21. The main challenge brought by Mr Avery centred on the requirement set out in paragraphs 34 and 35 of Appendix FM-SE of the Immigration Rules. There were a number of letters outlining her condition contained within the bundle, but these documents did not say she was unable, even with the practical and financial help of the sponsor in the UK, to obtain the required level of care in the country. Reliance for this was based on the article contained at pages 125-128 of the bundle. This was an article on displaced Syrians.
22. However, the evidence adduced by the appellant suggested that she had been able to access health care as evidenced by the numerous reports contained in the bundle. Rather than supporting her claim to be unable to access treatment they supported the argument advanced by the respondent when this appeal came before the First-tier Judge. Mr Avery sought to persuade me that in such circumstances the Judge had erred. Mr Moran argued the Judge correctly attached weight to the fact the appellant was a refugee in Jordan and had no residence rights there and pointed to the fact that she was currently cared for by a neighbour, but this could not last indefinitely.

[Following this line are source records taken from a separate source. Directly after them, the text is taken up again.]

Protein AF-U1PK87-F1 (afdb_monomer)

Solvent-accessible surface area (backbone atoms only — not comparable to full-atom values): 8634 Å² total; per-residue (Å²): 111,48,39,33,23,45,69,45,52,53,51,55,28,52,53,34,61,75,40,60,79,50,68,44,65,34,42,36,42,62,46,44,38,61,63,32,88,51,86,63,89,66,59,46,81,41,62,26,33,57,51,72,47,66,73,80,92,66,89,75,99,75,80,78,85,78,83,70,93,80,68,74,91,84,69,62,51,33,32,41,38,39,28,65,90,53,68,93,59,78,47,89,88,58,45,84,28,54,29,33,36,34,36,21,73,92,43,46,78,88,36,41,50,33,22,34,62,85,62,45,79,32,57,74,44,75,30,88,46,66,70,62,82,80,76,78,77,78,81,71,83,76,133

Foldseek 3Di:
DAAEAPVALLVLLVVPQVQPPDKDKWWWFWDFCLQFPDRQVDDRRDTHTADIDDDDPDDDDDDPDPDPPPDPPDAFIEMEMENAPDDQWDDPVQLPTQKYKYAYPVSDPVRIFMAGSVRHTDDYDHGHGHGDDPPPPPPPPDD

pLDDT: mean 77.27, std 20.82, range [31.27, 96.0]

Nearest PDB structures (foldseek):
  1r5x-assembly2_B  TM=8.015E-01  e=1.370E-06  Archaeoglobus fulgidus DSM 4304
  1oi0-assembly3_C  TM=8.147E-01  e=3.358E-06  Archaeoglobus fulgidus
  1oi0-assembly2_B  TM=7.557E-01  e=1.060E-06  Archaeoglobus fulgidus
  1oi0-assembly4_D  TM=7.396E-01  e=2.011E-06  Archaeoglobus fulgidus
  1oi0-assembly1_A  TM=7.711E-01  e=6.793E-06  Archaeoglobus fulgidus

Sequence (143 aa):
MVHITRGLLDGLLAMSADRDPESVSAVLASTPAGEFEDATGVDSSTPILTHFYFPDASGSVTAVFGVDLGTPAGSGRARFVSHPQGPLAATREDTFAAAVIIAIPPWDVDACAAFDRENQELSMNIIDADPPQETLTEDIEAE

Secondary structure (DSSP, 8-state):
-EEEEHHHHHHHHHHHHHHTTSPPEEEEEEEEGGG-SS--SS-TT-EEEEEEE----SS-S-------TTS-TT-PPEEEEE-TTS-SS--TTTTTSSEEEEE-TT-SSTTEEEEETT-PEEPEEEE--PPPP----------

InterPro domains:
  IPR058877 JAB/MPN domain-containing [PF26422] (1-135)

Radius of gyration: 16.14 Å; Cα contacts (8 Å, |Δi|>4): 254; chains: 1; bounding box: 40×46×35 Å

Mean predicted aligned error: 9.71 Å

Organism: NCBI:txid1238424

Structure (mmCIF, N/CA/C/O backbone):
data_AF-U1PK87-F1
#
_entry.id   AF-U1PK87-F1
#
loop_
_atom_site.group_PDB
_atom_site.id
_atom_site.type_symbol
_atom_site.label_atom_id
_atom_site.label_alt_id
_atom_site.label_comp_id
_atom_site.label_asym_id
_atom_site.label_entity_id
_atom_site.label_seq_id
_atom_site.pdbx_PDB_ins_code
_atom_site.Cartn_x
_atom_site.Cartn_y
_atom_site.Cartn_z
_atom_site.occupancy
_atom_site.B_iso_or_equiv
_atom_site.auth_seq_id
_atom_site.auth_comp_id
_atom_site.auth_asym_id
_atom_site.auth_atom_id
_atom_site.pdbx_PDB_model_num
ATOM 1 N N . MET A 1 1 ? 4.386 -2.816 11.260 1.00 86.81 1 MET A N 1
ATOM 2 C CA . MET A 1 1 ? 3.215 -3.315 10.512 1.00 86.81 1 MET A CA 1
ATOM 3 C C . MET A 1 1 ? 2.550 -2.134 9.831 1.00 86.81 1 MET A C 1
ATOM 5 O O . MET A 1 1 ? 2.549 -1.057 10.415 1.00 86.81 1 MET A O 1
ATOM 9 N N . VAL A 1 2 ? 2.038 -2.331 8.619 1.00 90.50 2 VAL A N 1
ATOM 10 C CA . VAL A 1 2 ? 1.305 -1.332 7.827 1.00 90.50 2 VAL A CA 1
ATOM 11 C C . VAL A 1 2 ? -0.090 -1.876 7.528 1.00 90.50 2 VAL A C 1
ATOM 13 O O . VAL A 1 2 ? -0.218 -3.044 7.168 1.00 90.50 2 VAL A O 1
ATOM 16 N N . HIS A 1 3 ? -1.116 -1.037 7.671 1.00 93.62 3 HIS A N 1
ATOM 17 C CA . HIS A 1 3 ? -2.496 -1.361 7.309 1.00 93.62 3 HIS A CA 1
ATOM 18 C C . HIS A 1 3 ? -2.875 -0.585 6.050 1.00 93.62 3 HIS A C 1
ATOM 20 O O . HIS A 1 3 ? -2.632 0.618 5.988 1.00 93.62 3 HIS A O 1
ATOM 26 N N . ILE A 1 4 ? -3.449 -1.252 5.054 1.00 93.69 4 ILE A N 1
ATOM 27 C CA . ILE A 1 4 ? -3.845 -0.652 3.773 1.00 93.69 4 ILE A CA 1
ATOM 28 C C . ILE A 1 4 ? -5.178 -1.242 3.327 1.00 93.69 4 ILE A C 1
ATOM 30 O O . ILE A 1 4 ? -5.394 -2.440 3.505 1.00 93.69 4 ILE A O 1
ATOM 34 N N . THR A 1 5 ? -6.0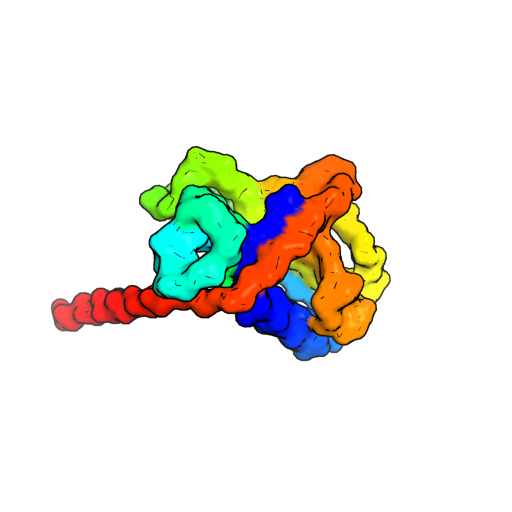77 -0.435 2.768 1.00 95.06 5 THR A N 1
ATOM 35 C CA . THR A 1 5 ? -7.317 -0.969 2.191 1.00 95.06 5 THR A CA 1
ATOM 36 C C . THR A 1 5 ? -7.027 -1.740 0.907 1.00 95.06 5 THR A C 1
ATOM 38 O O . THR A 1 5 ? -6.157 -1.358 0.118 1.00 95.06 5 THR A O 1
ATOM 41 N N . ARG A 1 6 ? -7.775 -2.824 0.666 1.00 94.69 6 ARG A N 1
ATOM 42 C CA . ARG A 1 6 ? -7.663 -3.603 -0.576 1.00 94.69 6 ARG A CA 1
ATOM 43 C C . ARG A 1 6 ? -7.859 -2.723 -1.811 1.00 94.69 6 ARG A C 1
ATOM 45 O O . ARG A 1 6 ? -7.023 -2.753 -2.704 1.00 94.69 6 ARG A O 1
ATOM 52 N N . GLY A 1 7 ? -8.894 -1.881 -1.811 1.00 93.00 7 GLY A N 1
ATOM 53 C CA . GLY A 1 7 ? -9.187 -0.988 -2.934 1.00 93.00 7 GLY A CA 1
ATOM 54 C C . GLY A 1 7 ? -8.040 -0.030 -3.279 1.00 93.00 7 GLY A C 1
ATOM 55 O O . GLY A 1 7 ? -7.747 0.171 -4.457 1.00 93.00 7 GLY A O 1
ATOM 56 N N . LEU A 1 8 ? -7.340 0.515 -2.273 1.00 93.94 8 LEU A N 1
ATOM 57 C CA . LEU A 1 8 ? -6.167 1.363 -2.505 1.00 93.94 8 LEU A CA 1
ATOM 58 C C . LEU A 1 8 ? -5.016 0.566 -3.132 1.00 93.94 8 LEU A C 1
ATOM 60 O O . LEU A 1 8 ? -4.407 1.028 -4.098 1.00 93.94 8 LEU A O 1
ATOM 64 N N . LEU A 1 9 ? -4.704 -0.611 -2.581 1.00 95.31 9 LEU A N 1
ATOM 65 C CA . LEU A 1 9 ? -3.612 -1.447 -3.078 1.00 95.31 9 LEU A CA 1
ATOM 66 C C . LEU A 1 9 ? -3.866 -1.889 -4.524 1.00 95.31 9 LEU A C 1
ATOM 68 O O . LEU A 1 9 ? -3.006 -1.688 -5.378 1.00 95.31 9 LEU A O 1
ATOM 72 N N . ASP A 1 10 ? -5.059 -2.410 -4.804 1.00 95.56 10 ASP A N 1
ATOM 73 C CA . ASP A 1 10 ? -5.448 -2.869 -6.138 1.00 95.56 10 ASP A CA 1
ATOM 74 C C . ASP A 1 10 ? -5.386 -1.721 -7.158 1.00 95.56 10 ASP A C 1
ATOM 76 O O . ASP A 1 10 ? -4.865 -1.895 -8.260 1.00 95.56 10 ASP A O 1
ATOM 80 N N . GLY A 1 11 ? -5.839 -0.519 -6.781 1.00 94.69 11 GLY A N 1
ATOM 81 C CA . GLY A 1 11 ? -5.757 0.669 -7.632 1.00 94.69 11 GLY A CA 1
ATOM 82 C C . GLY A 1 11 ? -4.319 1.094 -7.953 1.00 94.69 11 GLY A C 1
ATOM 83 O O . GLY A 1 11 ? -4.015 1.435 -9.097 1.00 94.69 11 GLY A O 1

23. Paragraph E-ECDR 2.5 of Appendix FM of the Immigration Rules makes clear that she must be unable, even with the practical and financial help of the sponsor, to obtain the required level of care in the country where she is living, because-(a) it is not available and there is no person in that country who can reasonably provide it; or; (b) it is not affordable.

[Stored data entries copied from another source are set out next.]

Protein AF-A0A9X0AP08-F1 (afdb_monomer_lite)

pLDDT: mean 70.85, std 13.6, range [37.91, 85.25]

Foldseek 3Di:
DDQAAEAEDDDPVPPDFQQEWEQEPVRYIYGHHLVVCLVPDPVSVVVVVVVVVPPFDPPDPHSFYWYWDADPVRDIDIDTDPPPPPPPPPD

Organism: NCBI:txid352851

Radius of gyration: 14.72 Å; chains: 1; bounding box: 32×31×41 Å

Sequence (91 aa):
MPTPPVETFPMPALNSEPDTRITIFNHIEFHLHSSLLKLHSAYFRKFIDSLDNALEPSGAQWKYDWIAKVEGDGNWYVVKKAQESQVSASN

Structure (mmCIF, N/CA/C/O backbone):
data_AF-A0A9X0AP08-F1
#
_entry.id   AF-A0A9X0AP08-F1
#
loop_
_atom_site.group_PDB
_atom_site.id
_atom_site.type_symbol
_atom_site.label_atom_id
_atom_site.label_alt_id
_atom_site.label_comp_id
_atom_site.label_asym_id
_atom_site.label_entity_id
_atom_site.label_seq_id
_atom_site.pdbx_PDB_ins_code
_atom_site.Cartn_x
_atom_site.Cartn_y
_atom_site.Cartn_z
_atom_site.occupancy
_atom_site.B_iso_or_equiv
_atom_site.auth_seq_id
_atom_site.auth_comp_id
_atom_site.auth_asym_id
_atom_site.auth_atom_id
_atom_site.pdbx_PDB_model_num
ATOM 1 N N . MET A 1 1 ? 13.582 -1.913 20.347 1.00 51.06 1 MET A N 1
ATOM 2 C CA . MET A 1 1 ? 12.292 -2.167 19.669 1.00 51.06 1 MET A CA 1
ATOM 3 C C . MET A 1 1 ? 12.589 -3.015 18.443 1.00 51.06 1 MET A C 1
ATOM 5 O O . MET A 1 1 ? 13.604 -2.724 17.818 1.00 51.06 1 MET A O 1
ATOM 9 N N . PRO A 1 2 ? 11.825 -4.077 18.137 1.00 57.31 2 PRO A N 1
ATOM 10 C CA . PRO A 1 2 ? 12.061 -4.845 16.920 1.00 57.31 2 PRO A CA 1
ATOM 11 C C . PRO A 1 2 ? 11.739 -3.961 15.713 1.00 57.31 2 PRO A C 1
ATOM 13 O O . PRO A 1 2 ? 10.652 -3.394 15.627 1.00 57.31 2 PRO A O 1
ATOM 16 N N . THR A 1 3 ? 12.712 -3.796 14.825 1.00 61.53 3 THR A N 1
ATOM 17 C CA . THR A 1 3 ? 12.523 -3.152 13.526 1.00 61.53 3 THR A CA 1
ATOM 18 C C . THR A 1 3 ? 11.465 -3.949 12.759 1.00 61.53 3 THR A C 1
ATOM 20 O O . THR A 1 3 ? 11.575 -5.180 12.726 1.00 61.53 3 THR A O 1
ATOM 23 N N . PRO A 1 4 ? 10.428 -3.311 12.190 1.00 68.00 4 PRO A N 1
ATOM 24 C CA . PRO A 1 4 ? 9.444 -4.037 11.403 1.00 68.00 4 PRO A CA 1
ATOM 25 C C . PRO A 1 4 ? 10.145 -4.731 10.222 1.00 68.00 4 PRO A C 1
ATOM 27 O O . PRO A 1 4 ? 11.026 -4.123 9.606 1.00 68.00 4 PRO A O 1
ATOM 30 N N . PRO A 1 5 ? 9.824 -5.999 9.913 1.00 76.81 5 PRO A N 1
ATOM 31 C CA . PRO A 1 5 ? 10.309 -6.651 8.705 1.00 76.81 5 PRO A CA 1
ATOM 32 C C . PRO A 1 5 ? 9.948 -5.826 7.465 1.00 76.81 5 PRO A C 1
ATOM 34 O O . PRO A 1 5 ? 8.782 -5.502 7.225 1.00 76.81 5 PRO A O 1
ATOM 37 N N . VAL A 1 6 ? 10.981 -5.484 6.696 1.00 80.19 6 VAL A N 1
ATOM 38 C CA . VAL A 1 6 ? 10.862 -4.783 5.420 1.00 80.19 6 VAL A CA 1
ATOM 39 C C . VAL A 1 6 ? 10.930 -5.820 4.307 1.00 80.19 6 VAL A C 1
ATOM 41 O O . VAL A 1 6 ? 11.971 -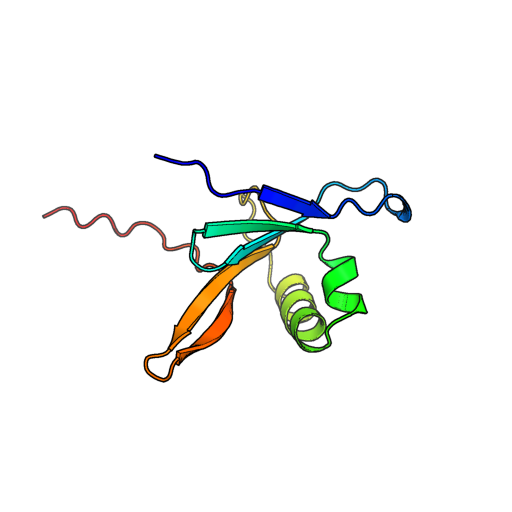6.442 4.094 1.00 80.19 6 VAL A O 1
ATOM 44 N N . GLU A 1 7 ? 9.841 -5.990 3.573 1.00 80.56 7 GLU A N 1
ATOM 45 C CA . GLU A 1 7 ? 9.812 -6.793 2.360 1.00 80.56 7 GLU A CA 1
ATOM 46 C C . GLU A 1 7 ? 9.977 -5.897 1.138 1.00 80.56 7 GLU A C 1
ATOM 48 O O . GLU A 1 7 ? 9.168 -5.018 0.853 1.00 80.56 7 GLU A O 1
ATOM 53 N N . THR A 1 8 ? 11.056 -6.114 0.395 1.00 78.31 8 THR A N 1
ATOM 54 C CA . THR A 1 8 ? 11.301 -5.393 -0.854 1.00 78.31 8 THR A CA 1
ATOM 55 C C . THR A 1 8 ? 10.988 -6.310 -2.022 1.00 78.31 8 THR A C 1
ATOM 57 O O . THR A 1 8 ? 11.503 -7.424 -2.093 1.00 78.31 8 THR A O 1
ATOM 60 N N . PHE A 1 9 ? 10.173 -5.824 -2.952 1.00 74.75 9 PHE A N 1
ATOM 61 C CA . PHE A 1 9 ? 9.843 -6.494 -4.202 1.00 74.75 9 PHE A CA 1
ATOM 62 C C . PHE A 1 9 ? 10.599 -5.818 -5.346 1.00 74.75 9 PHE A C 1
ATOM 64 O O . PHE A 1 9 ? 10.050 -4.922 -5.998 1.00 74.75 9 PHE A O 1
ATOM 71 N N . PRO A 1 10 ? 11.864 -6.209 -5.591 1.00 69.19 10 PRO A N 1
ATOM 72 C CA . PRO A 1 10 ? 12.608 -5.683 -6.720 1.00 69.19 10 PRO A CA 1
ATOM 73 C C . PRO A 1 10 ? 11.938 -6.138 -8.016 1.00 69.19 10 PRO A C 1
ATOM 75 O O . PRO A 1 10 ? 11.512 -7.287 -8.137 1.00 69.19 10 PRO A O 1
ATOM 78 N N . MET A 1 11 ? 11.868 -5.246 -9.001 1.00 67.50 11 MET A N 1
ATOM 79 C CA . MET A 1 11 ? 11.438 -5.586 -10.354 1.00 67.50 11 MET A CA 1
ATOM 80 C C . MET A 1 11 ? 12.674 -5.621 -11.273 1.00 67.50 11 MET A C 1
ATOM 82 O O . MET A 1 11 ? 13.087 -4.572 -11.772 1.00 67.50 11 MET A O 1
ATOM 86 N N . PRO A 1 12 ? 13.270 -6.806 -11.537 1.00 66.44 12 PRO A N 1
ATOM 87 C CA . PRO A 1 12 ? 14.519 -6.918 -12.302 1.00 66.44 12 PRO A CA 1
ATOM 88 C C . PRO A 1 12 ? 14.401 -6.362 -13.723 1.00 66.44 12 PRO A C 1
ATOM 90 O O . PRO A 1 12 ? 15.378 -5.910 -14.303 1.00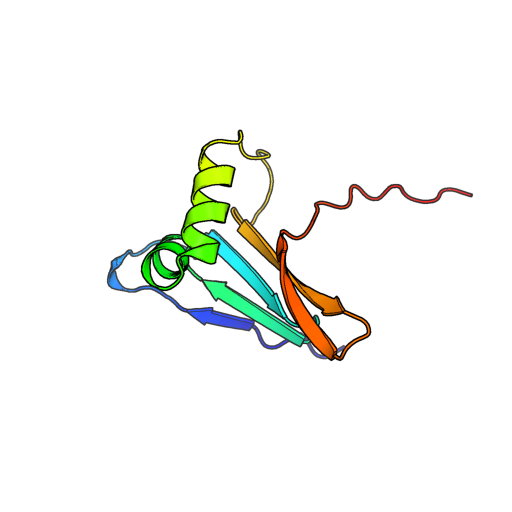 66.44 12 PRO A O 1
ATOM 93 N N . ALA A 1 13 ? 13.187 -6.375 -14.277 1.00 65.25 13 ALA A N 1
ATOM 94 C CA . ALA A 1 13 ? 12.902 -5.887 -15.620 1.00 65.25 13 ALA A CA 1
ATOM 95 C C . ALA A 1 13 ? 13.008 -4.359 -15.768 1.00 65.25 13 ALA A C 1
ATOM 97 O O . ALA A 1 13 ? 13.123 -3.882 -16.893 1.00 65.25 13 ALA A O 1
ATOM 98 N N . LEU A 1 14 ? 12.940 -3.593 -14.671 1.00 63.97 14 LEU A N 1
ATOM 99 C CA . LEU A 1 14 ? 12.858 -2.130 -14.730 1.00 63.97 14 LEU A CA 1
ATOM 100 C C . LEU A 1 14 ? 14.118 -1.424 -14.215 1.00 63.97 14 LEU A C 1
ATOM 102 O O . LEU A 1 14 ? 14.241 -0.221 -14.424 1.00 63.97 14 LEU A O 1
ATOM 106 N N . ASN A 1 15 ? 15.038 -2.140 -13.550 1.00 63.53 15 ASN A N 1
ATOM 107 C CA . ASN A 1 15 ? 16.284 -1.604 -12.972 1.00 63.53 15 ASN A CA 1
ATOM 108 C C . ASN A 1 15 ? 16.106 -0.268 -12.212 1.00 63.53 15 ASN A C 1
ATOM 110 O O . ASN A 1 15 ? 17.023 0.545 -12.130 1.00 63.53 15 ASN A O 1
ATOM 114 N N . SER A 1 16 ? 14.897 -0.038 -11.704 1.00 65.75 16 SER A N 1
ATOM 115 C CA . SER A 1 16 ? 14.469 1.184 -11.034 1.00 65.75 16 SER A CA 1
ATOM 116 C C . SER A 1 16 ? 14.448 0.919 -9.536 1.00 65.75 16 SER A C 1
ATOM 118 O O . SER A 1 16 ? 14.301 -0.232 -9.121 1.00 65.75 16 SER A O 1
ATOM 120 N N . GLU A 1 17 ? 14.596 1.958 -8.722 1.00 71.81 17 GLU A N 1
ATOM 121 C CA . GLU A 1 17 ? 14.416 1.858 -7.273 1.00 71.81 17 GLU A CA 1
ATOM 122 C C . GLU A 1 17 ? 12.914 1.828 -6.926 1.00 71.81 17 GLU A C 1
ATOM 124 O O . GLU A 1 17 ? 12.087 2.307 -7.707 1.00 71.81 17 GLU A O 1
ATOM 129 N N . PRO A 1 18 ? 12.503 1.170 -5.828 1.00 76.25 18 PRO A N 1
ATOM 130 C CA . PRO A 1 18 ? 11.100 1.136 -5.434 1.00 76.25 18 PRO A CA 1
ATOM 131 C C . PRO A 1 18 ? 10.609 2.550 -5.102 1.00 76.25 18 PRO A C 1
ATOM 133 O O . PRO A 1 18 ? 11.118 3.197 -4.198 1.00 76.25 18 PRO A O 1
ATOM 136 N N . ASP A 1 19 ? 9.586 3.021 -5.815 1.00 77.06 19 ASP A N 1
ATOM 137 C CA . ASP A 1 19 ? 9.021 4.365 -5.609 1.00 77.06 19 ASP A CA 1
ATOM 138 C C . ASP A 1 19 ? 7.851 4.380 -4.614 1.00 77.06 19 ASP A C 1
ATOM 140 O O . ASP A 1 19 ? 7.318 5.437 -4.268 1.00 77.06 19 ASP A O 1
ATOM 144 N N . THR A 1 20 ? 7.367 3.202 -4.214 1.00 80.19 20 THR A N 1
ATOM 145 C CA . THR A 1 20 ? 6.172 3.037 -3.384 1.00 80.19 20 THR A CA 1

24. The Judge was satisfied her medical condition was worsening and gave reasons for this in paragraph 71 of his decision. The witness statements supported the medical views expressed and the respondent's representative in the First-tier Tribunal did not challenge that evidence.
25. The Judge went on to carefully analyse the appellant's medical condition and concluded that although she currently had support from a neighbour it was not reasonable to expect this care to continue.
26. I am satisfied that the Judge did consider the Immigration Rules and having identified medical evidence (required by the Rules) then proceeded to apply the tests set out by the Court of Appeal in Briticis.
27. He considered whether the provision of health and social care services could reasonably and adequately be met in their home country and (b) where their needs could only be met in the United Kingdom.
28. The Judge concluded that the provision of health and social care services could not be provided in Syria (her home country) and also concluded that the provision of health and social care services was also not available in Jordan. He accepted they could be met in the United Kingdom and if that meant at the expense of the NHS then so be it. The Court of Appeal made it clear that a lack of finance did not mean a person could not succeed.
29. Having made findings that were open to him the Judge was entitled to conclude the Immigration Rules were met and following the decision in TZ (Pakistan) and PG (India) [2018] EWCA Civ 1109 had to allow the appeal under article 8 ECHR.
30. There was no error in law.
DECISION
31. There was no material error in law and I uphold the decision.
Signed Date 12/04/2019
Deputy Upper Tribunal Judge Alis
TO THE RESPONDENT
FEE AWARD
I do not make a fee award because none was made in the First-tier Tribunal.